Milhares de pessoas encheram todos os espaços disponíveis no Centro Internacional de Convenções de Jerusalém, ontem, para a Cúpula dos Povos pela Paz – que foi um grande sucesso, com uma casa cheia, aplausos entusiasmados da audiência para todos os oradores e uma declaração clara e unânime contra a guerra e por uma solução política.
Organizada pela coalizão It’s Time (uma aliança de mais de 60 organizações pela paz, reconciliação e coexistência), a cúpula foi o maior encontro civil contra a guerra desde 7 de outubro: um evento de dois dias que começou na quinta-feira, 8 de maio, com um programa repleto de eventos culturais em toda a cidade, exibições de filmes, concertos, exposições de arte de artistas judeus e árabes e, claro, debates e reuniões (aqui a lista dos eventos: https://www.timeisnow.co.il/thursday-english).
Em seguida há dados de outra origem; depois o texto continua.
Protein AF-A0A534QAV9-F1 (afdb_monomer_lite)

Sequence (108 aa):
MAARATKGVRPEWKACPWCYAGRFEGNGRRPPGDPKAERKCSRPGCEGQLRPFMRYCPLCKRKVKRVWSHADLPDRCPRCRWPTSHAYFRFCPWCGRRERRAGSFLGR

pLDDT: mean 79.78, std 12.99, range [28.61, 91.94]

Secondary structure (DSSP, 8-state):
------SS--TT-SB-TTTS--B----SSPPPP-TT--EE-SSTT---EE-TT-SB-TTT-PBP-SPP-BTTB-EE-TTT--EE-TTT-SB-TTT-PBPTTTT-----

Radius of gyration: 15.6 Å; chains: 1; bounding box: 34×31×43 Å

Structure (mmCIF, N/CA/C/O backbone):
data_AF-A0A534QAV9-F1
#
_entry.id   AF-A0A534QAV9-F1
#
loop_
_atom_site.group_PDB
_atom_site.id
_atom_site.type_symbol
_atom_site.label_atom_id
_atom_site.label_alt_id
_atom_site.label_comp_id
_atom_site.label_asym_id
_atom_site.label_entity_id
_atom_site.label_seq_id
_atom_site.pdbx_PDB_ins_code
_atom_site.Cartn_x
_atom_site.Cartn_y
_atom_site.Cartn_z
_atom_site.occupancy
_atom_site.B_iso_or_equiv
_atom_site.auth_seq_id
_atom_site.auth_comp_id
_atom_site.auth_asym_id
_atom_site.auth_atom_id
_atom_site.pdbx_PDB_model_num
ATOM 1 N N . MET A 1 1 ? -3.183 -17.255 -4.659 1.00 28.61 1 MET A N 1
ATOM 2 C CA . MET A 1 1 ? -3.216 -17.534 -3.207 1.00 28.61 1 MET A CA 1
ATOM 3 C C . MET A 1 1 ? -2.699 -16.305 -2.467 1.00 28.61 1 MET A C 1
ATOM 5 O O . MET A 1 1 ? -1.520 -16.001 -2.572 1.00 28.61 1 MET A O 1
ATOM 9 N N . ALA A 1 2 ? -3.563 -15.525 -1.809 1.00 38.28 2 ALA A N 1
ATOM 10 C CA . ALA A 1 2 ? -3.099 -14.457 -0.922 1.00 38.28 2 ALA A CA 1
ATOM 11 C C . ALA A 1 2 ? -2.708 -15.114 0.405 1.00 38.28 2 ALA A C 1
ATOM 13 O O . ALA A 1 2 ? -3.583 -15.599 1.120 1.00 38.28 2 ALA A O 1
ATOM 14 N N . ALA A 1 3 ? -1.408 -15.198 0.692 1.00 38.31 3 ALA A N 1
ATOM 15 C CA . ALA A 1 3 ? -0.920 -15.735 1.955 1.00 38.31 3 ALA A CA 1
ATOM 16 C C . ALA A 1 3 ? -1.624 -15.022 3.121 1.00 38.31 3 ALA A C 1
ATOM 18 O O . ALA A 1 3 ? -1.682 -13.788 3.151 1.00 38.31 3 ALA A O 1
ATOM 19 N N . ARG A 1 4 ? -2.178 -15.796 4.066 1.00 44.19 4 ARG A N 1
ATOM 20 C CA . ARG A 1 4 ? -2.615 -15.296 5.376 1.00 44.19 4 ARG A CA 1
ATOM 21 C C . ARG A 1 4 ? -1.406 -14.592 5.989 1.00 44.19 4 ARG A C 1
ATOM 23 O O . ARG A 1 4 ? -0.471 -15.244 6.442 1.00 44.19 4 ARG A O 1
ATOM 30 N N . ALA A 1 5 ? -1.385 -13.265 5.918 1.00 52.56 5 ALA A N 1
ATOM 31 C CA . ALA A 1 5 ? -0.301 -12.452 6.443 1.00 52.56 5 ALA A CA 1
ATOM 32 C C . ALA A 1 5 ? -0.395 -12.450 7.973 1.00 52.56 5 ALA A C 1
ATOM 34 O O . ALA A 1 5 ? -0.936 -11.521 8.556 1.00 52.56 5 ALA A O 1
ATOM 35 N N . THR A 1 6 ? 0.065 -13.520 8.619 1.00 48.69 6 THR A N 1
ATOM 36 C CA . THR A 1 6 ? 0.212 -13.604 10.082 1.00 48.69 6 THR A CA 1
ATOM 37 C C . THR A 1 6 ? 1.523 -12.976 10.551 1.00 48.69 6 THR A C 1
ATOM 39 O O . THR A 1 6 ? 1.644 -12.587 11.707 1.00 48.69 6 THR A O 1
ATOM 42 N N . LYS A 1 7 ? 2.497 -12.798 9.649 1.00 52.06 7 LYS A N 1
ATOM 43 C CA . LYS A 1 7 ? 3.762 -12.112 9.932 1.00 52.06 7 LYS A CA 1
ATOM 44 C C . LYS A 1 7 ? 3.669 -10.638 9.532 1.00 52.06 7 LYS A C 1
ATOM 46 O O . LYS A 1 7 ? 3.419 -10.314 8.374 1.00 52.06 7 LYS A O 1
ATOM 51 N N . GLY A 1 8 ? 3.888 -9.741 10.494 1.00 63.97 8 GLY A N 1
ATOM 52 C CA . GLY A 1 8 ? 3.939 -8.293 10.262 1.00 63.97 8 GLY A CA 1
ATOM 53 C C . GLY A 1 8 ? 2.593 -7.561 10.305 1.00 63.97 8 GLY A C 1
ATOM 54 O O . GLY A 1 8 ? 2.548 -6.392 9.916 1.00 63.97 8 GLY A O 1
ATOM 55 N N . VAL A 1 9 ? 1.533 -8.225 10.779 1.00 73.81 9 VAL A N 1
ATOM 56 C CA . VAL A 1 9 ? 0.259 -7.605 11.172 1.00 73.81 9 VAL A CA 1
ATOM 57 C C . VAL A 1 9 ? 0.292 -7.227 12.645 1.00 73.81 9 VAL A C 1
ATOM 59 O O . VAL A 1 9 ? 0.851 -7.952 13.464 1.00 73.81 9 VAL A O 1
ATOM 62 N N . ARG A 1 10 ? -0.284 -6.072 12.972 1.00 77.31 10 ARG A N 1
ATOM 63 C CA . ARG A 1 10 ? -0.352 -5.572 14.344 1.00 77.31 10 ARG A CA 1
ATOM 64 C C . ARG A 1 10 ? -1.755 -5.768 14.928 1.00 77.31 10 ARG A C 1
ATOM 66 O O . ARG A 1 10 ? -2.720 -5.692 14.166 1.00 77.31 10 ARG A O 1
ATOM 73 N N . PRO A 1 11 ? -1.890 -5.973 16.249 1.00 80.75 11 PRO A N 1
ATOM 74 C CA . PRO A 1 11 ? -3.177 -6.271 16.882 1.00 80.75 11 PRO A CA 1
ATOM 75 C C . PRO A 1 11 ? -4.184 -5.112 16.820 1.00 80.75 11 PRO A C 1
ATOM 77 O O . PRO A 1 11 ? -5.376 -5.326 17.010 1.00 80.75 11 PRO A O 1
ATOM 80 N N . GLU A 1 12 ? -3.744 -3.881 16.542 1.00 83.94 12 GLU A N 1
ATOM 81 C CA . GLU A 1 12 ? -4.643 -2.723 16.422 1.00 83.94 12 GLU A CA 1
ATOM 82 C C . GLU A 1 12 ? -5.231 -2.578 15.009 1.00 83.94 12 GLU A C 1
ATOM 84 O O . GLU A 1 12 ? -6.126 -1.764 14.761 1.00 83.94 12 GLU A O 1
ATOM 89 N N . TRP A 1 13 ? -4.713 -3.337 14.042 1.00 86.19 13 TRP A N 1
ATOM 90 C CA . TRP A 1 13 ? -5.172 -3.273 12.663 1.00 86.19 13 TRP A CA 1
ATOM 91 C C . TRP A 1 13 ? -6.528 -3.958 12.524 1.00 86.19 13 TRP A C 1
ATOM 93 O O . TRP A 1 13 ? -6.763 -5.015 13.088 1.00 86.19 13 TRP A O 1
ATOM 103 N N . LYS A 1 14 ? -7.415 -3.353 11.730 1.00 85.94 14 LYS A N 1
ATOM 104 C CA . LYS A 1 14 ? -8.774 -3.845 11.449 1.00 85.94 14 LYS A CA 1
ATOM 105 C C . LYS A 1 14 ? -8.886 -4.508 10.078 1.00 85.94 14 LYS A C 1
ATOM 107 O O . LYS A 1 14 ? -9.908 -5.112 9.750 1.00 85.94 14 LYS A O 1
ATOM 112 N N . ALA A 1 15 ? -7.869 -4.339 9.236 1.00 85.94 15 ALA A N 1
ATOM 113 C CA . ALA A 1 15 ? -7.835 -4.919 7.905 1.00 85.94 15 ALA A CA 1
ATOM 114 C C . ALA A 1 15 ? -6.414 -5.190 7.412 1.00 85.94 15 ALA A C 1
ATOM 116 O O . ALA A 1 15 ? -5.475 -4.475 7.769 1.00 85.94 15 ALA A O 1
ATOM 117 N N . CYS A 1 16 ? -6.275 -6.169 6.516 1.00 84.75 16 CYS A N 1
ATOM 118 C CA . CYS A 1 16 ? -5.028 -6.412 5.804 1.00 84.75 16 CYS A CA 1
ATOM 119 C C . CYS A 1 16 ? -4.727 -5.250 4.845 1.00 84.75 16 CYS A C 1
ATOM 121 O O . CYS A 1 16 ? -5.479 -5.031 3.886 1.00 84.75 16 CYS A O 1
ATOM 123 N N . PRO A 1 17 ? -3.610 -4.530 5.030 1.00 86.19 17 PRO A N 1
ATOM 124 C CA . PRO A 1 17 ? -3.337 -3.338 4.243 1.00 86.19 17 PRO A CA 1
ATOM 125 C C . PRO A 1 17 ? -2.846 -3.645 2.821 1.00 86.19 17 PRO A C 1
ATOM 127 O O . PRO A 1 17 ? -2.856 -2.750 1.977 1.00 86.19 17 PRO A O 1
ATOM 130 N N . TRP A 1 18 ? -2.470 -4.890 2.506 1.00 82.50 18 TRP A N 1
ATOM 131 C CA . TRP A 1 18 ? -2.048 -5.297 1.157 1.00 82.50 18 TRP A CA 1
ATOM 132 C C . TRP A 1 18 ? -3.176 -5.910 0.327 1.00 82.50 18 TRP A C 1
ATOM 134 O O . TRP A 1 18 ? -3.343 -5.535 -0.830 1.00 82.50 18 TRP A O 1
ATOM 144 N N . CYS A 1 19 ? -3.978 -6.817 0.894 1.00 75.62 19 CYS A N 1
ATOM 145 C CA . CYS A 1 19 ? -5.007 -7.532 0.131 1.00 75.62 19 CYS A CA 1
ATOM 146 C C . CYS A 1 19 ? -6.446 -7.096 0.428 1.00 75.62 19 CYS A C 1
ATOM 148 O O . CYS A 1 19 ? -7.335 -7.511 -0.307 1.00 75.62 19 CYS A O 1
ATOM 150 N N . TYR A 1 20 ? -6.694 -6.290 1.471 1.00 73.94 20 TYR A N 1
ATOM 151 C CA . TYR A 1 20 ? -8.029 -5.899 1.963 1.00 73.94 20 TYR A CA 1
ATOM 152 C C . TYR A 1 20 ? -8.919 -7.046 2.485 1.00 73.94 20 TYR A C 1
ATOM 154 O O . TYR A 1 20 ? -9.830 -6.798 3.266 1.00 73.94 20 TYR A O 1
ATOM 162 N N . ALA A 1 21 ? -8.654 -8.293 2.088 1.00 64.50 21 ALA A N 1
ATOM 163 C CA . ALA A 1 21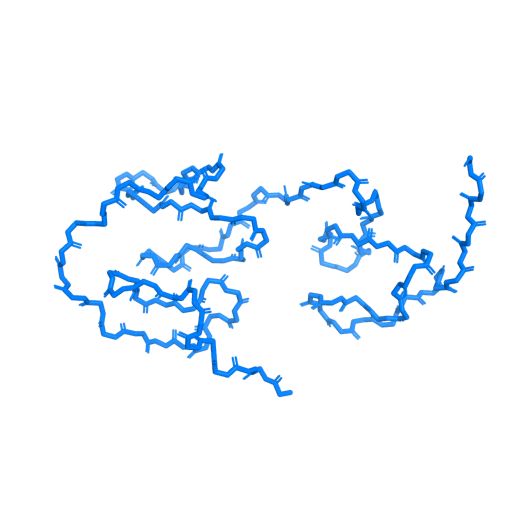 ? -9.512 -9.448 2.346 1.00 64.50 21 ALA A CA 1
ATOM 164 C C . ALA A 1 21 ? -9.532 -9.905 3.815 1.00 64.50 21 ALA A C 1
ATOM 166 O O . ALA A 1 21 ? -10.551 -10.398 4.288 1.00 64.50 21 ALA A O 1
ATOM 167 N N . GLY A 1 22 ? -8.434 -9.728 4.554 1.00 66.62 22 GLY A N 1
ATOM 168 C CA . GLY A 1 22 ? -8.422 -10.017 5.987 1.00 66.62 22 GLY A CA 1
ATOM 169 C C . GLY A 1 22 ? -9.133 -8.904 6.744 1.00 66.62 22 GLY A C 1
ATOM 170 O O . GLY A 1 22 ? -8.587 -7.805 6.808 1.00 66.62 22 GLY A O 1
ATOM 171 N N . ARG A 1 23 ? -10.324 -9.161 7.297 1.00 68.19 23 ARG A N 1
ATOM 172 C CA . ARG A 1 23 ? -10.872 -8.346 8.390 1.00 68.19 23 ARG A CA 1
ATOM 173 C C . ARG A 1 23 ? -10.271 -8.879 9.681 1.00 68.19 23 ARG A C 1
ATOM 175 O O . ARG A 1 23 ? -10.299 -10.082 9.913 1.00 68.19 23 ARG A O 1
ATOM 182 N N . PHE A 1 24 ? -9.700 -7.987 10.468 1.00 78.50 24 PHE A N 1
ATOM 183 C CA . PHE A 1 24 ? -9.124 -8.320 11.759 1.00 78.50 24 PHE A CA 1
ATOM 184 C C . PHE A 1 24 ? -10.000 -7.703 12.841 1.00 78.50 24 PHE A C 1
ATOM 186 O O . PHE A 1 24 ? -10.460 -6.563 12.697 1.00 78.50 24 PHE A O 1
ATOM 193 N N . GLU A 1 25 ? -10.219 -8.445 13.917 1.00 72.81 25 GLU A N 1
ATOM 194 C CA . GLU A 1 25 ? -10.759 -7.893 15.151 1.00 72.81 25 GLU A CA 1
ATOM 195 C C . GLU A 1 25 ? -9.642 -7.081 15.805 1.00 72.81 25 GLU A C 1
ATOM 197 O O . GLU A 1 25 ? -8.769 -7.607 16.489 1.00 72.81 25 GLU A O 1
ATOM 202 N N . GLY A 1 26 ? -9.596 -5.786 15.484 1.00 75.19 26 GLY A N 1
ATOM 203 C CA . GLY A 1 26 ? -8.641 -4.881 16.113 1.00 75.19 26 GLY A CA 1
ATOM 204 C C . GLY A 1 26 ? -8.935 -4.779 17.610 1.00 75.19 26 GLY A C 1
ATOM 205 O O . GLY A 1 26 ? -10.093 -4.660 18.000 1.00 75.19 26 GLY A O 1
ATOM 206 N N . ASN A 1 27 ? -7.899 -4.739 18.441 1.00 80.06 27 ASN A N 1
ATOM 207 C CA . ASN A 1 27 ? -7.995 -4.726 19.910 1.00 80.06 27 ASN A CA 1
ATOM 208 C C . ASN A 1 27 ? -8.614 -3.451 20.543 1.00 80.06 27 ASN A C 1
ATOM 210 O O . ASN A 1 27 ? -8.485 -3.241 21.746 1.00 80.06 27 ASN A O 1
ATOM 214 N N . GLY A 1 28 ? -9.217 -2.560 19.748 1.00 78.50 28 GLY A N 1
ATOM 215 C CA . GLY A 1 28 ? -9.848 -1.312 20.201 1.00 78.50 28 GLY A CA 1
ATOM 216 C C . GLY A 1 28 ? -8.891 -0.225 20.708 1.00 78.50 28 GLY A C 1
ATOM 217 O O . GLY A 1 28 ? -9.328 0.898 20.948 1.00 78.50 28 GLY A O 1
ATOM 218 N N . ARG A 1 29 ? -7.593 -0.515 20.837 1.00 82.38 29 ARG A N 1
ATOM 219 C CA . ARG A 1 29 ? -6.602 0.427 21.364 1.00 82.38 29 ARG A CA 1
ATOM 220 C C . ARG A 1 29 ? -6.126 1.395 20.286 1.00 82.38 29 ARG A C 1
ATOM 222 O O . ARG A 1 29 ? -6.127 1.093 19.090 1.00 82.38 29 ARG A O 1
ATOM 229 N N . ARG A 1 30 ? -5.664 2.566 20.728 1.00 81.38 30 ARG A N 1
ATOM 230 C CA . ARG A 1 30 ? -4.940 3.505 19.867 1.00 81.38 30 ARG A CA 1
ATOM 231 C C . ARG A 1 30 ? -3.633 2.843 19.401 1.00 81.38 30 ARG A C 1
ATOM 233 O O . ARG A 1 30 ? -2.890 2.358 20.254 1.00 81.38 30 ARG A O 1
ATOM 240 N N . PRO A 1 31 ? -3.325 2.810 18.093 1.00 82.19 31 PRO A N 1
ATOM 241 C CA . PRO A 1 31 ? -2.090 2.200 17.614 1.00 82.19 31 PRO A CA 1
ATOM 242 C C . PRO A 1 31 ? -0.863 2.968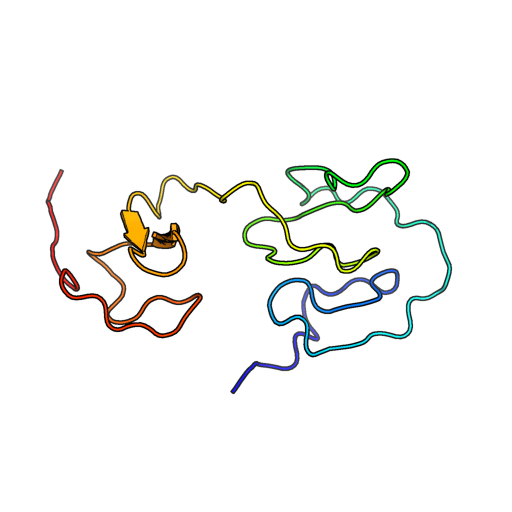 18.114 1.00 82.19 31 PRO A C 1
ATOM 244 O O . PRO A 1 31 ? -0.763 4.165 17.834 1.00 82.19 31 PRO A O 1
ATOM 247 N N . PRO A 1 32 ? 0.095 2.315 18.802 1.00 84.12 32 PRO A N 1
ATOM 248 C CA . PRO A 1 32 ? 1.376 2.943 19.092 1.00 84.12 32 PRO A CA 1
ATOM 249 C C . PRO A 1 32 ? 2.125 3.295 17.805 1.00 84.12 32 PRO A C 1
ATOM 251 O O . PRO A 1 32 ? 1.892 2.681 16.755 1.00 84.12 32 PRO A O 1
ATOM 254 N N . GLY A 1 33 ? 3.051 4.250 17.912 1.00 84.75 33 GLY A N 1
ATOM 255 C CA . GLY A 1 33 ? 3.895 4.685 16.804 1.00 84.75 33 GLY A CA 1
ATOM 256 C C . GLY A 1 33 ? 4.642 3.525 16.143 1.00 84.75 33 GLY A C 1
ATOM 257 O O . GLY A 1 33 ? 5.301 2.738 16.811 1.00 84.75 33 GLY A O 1
ATOM 258 N N . ASP A 1 34 ? 4.505 3.405 14.826 1.00 86.38 34 ASP A N 1
ATOM 259 C CA . ASP A 1 34 ? 5.166 2.408 13.996 1.00 86.38 34 ASP A CA 1
ATOM 260 C C . ASP A 1 34 ? 6.493 2.97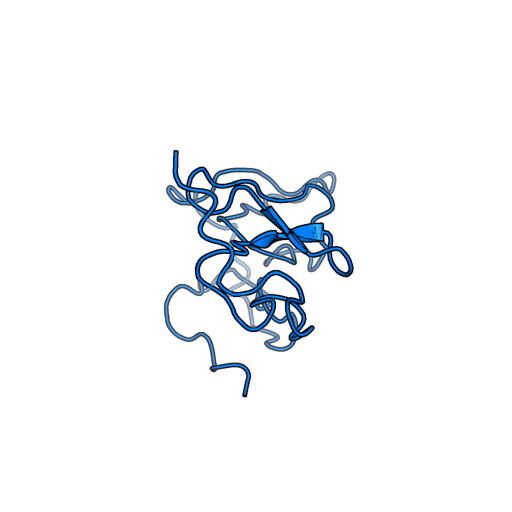7 13.472 1.00 86.38 34 ASP A C 1
ATOM 262 O O . ASP A 1 34 ? 6.466 3.849 12.598 1.00 86.38 34 ASP A O 1
ATOM 266 N N . PRO A 1 35 ? 7.652 2.481 13.936 1.00 85.75 35 PRO A N 1
ATOM 267 C CA . PRO A 1 35 ? 8.947 2.928 13.426 1.00 85.75 35 PRO A CA 1
ATOM 268 C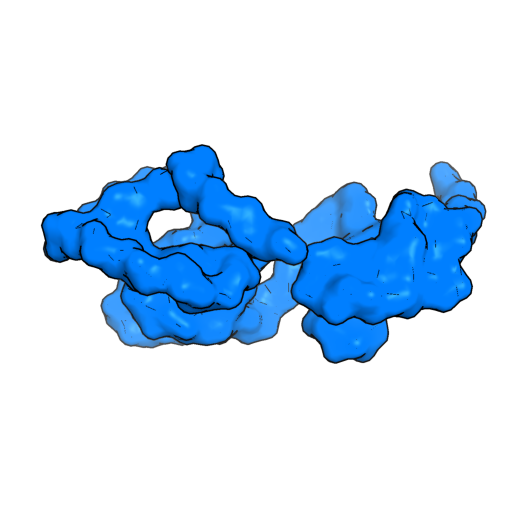 C . PRO A 1 35 ? 9.162 2.555 11.951 1.00 85.75 35 PRO A C 1
ATOM 270 O O . PRO A 1 35 ? 10.025 3.121 11.292 1.00 85.75 35 PRO A O 1
ATOM 273 N N . LYS A 1 36 ? 8.379 1.613 11.405 1.00 85.44 36 LYS A N 1
ATOM 274 C CA . LYS A 1 36 ? 8.438 1.200 9.994 1.00 85.44 36 LYS A CA 1
ATOM 275 C C . LYS A 1 36 ? 7.454 1.972 9.116 1.00 85.44 36 LYS A C 1
ATOM 277 O O . LYS A 1 36 ? 7.299 1.636 7.938 1.00 85.44 36 LYS A O 1
ATOM 282 N N . ALA A 1 37 ? 6.722 2.935 9.676 1.00 88.75 37 ALA A N 1
ATOM 283 C CA . ALA A 1 37 ? 5.809 3.755 8.902 1.00 88.75 37 ALA A CA 1
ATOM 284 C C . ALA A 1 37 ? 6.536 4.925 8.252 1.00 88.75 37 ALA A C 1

Na sexta-feira, 9 de maio, houve o evento principal no Centro Internacional de Convenções de Jerusalém, com 12 sessões simultâneas após o plenário da manhã e mais de 5.000 participantes, incluindo vários militares israelenses que se opõem à guerra em curso, famílias de reféns, sobreviventes de ataques terroristas, familiares de luto pelos seus entes queridos que foram vítimas da guerra, residentes da região fronteiriça de Gaza, juristas, artistas, diplomatas, líderes de opinião, judeus e árabes, todos unidos num forte apelo coletivo: “É hora de acabar com a guerra”.
“Estamos aqui para reconstruir um forte campo de paz”, disse o ator e apresentador israelense, Yossi Marshek, ao abrir a sessão da manhã. Seguiu-se o testemunho dos pilotos que, há algumas semanas, promoveram uma carta muito discutida (amplamente divulgada na imprensa internacional) assinada por centenas de militares israelenses atualmente (ou já não) em serviço, denunciando a inaceitabilidade das operações de guerra contra alvos civis e apelando a um cessar-fogo imediato.
Muitas ideias surgiram durante a sessão de abertura chamada de “Há parceiros e há um caminho”: demasiadas para serem resumidas num único artigo. Mas, sem dúvida, o foco principal da sessão da manhã foi o debate sobre as várias soluções que estão na mesa, que buscam uma solução política e estável para o conflito. Um ponto que, em particular, foi abordado pelo ex-primeiro-ministro israelense Ehud Olmert e pelo ex-ministro palestino de Relações Exteriores Nasser al-Qidwa, que apresentaram o seu antigo plano de paz.
“A paz é essencial, mas devemos oferecer à comunidade internacional e aos nossos dois povos um plano que possa ser viável”, disse Olmert, “ e a única opção é a solução de dois Estados. Há outras ideias, como a solução de um Estado, com a qual não concordamos, porque acreditamos que conduziria a um conflito interminável entre os dois povos. Somos a favor de uma solução que possa provocar uma mudança real entre os dois povos, e essa solução é garantir aos palestinos o direito à autodeterminação, à liberdade de circulação e de voto no seu próprio Estado, juntamente com o Estado de Israel, com total igualdade para todos os seus cidadãos. O nosso plano prevê, portanto, uma solução de dois Estados baseada nas fronteiras de Israel anteriores a 1967: quando o partido Likud chegou ao poder, ninguém acreditava que Menachem Begin faria a paz com o Egipto e que Israel se retiraria do Sinai, mas aconteceu!”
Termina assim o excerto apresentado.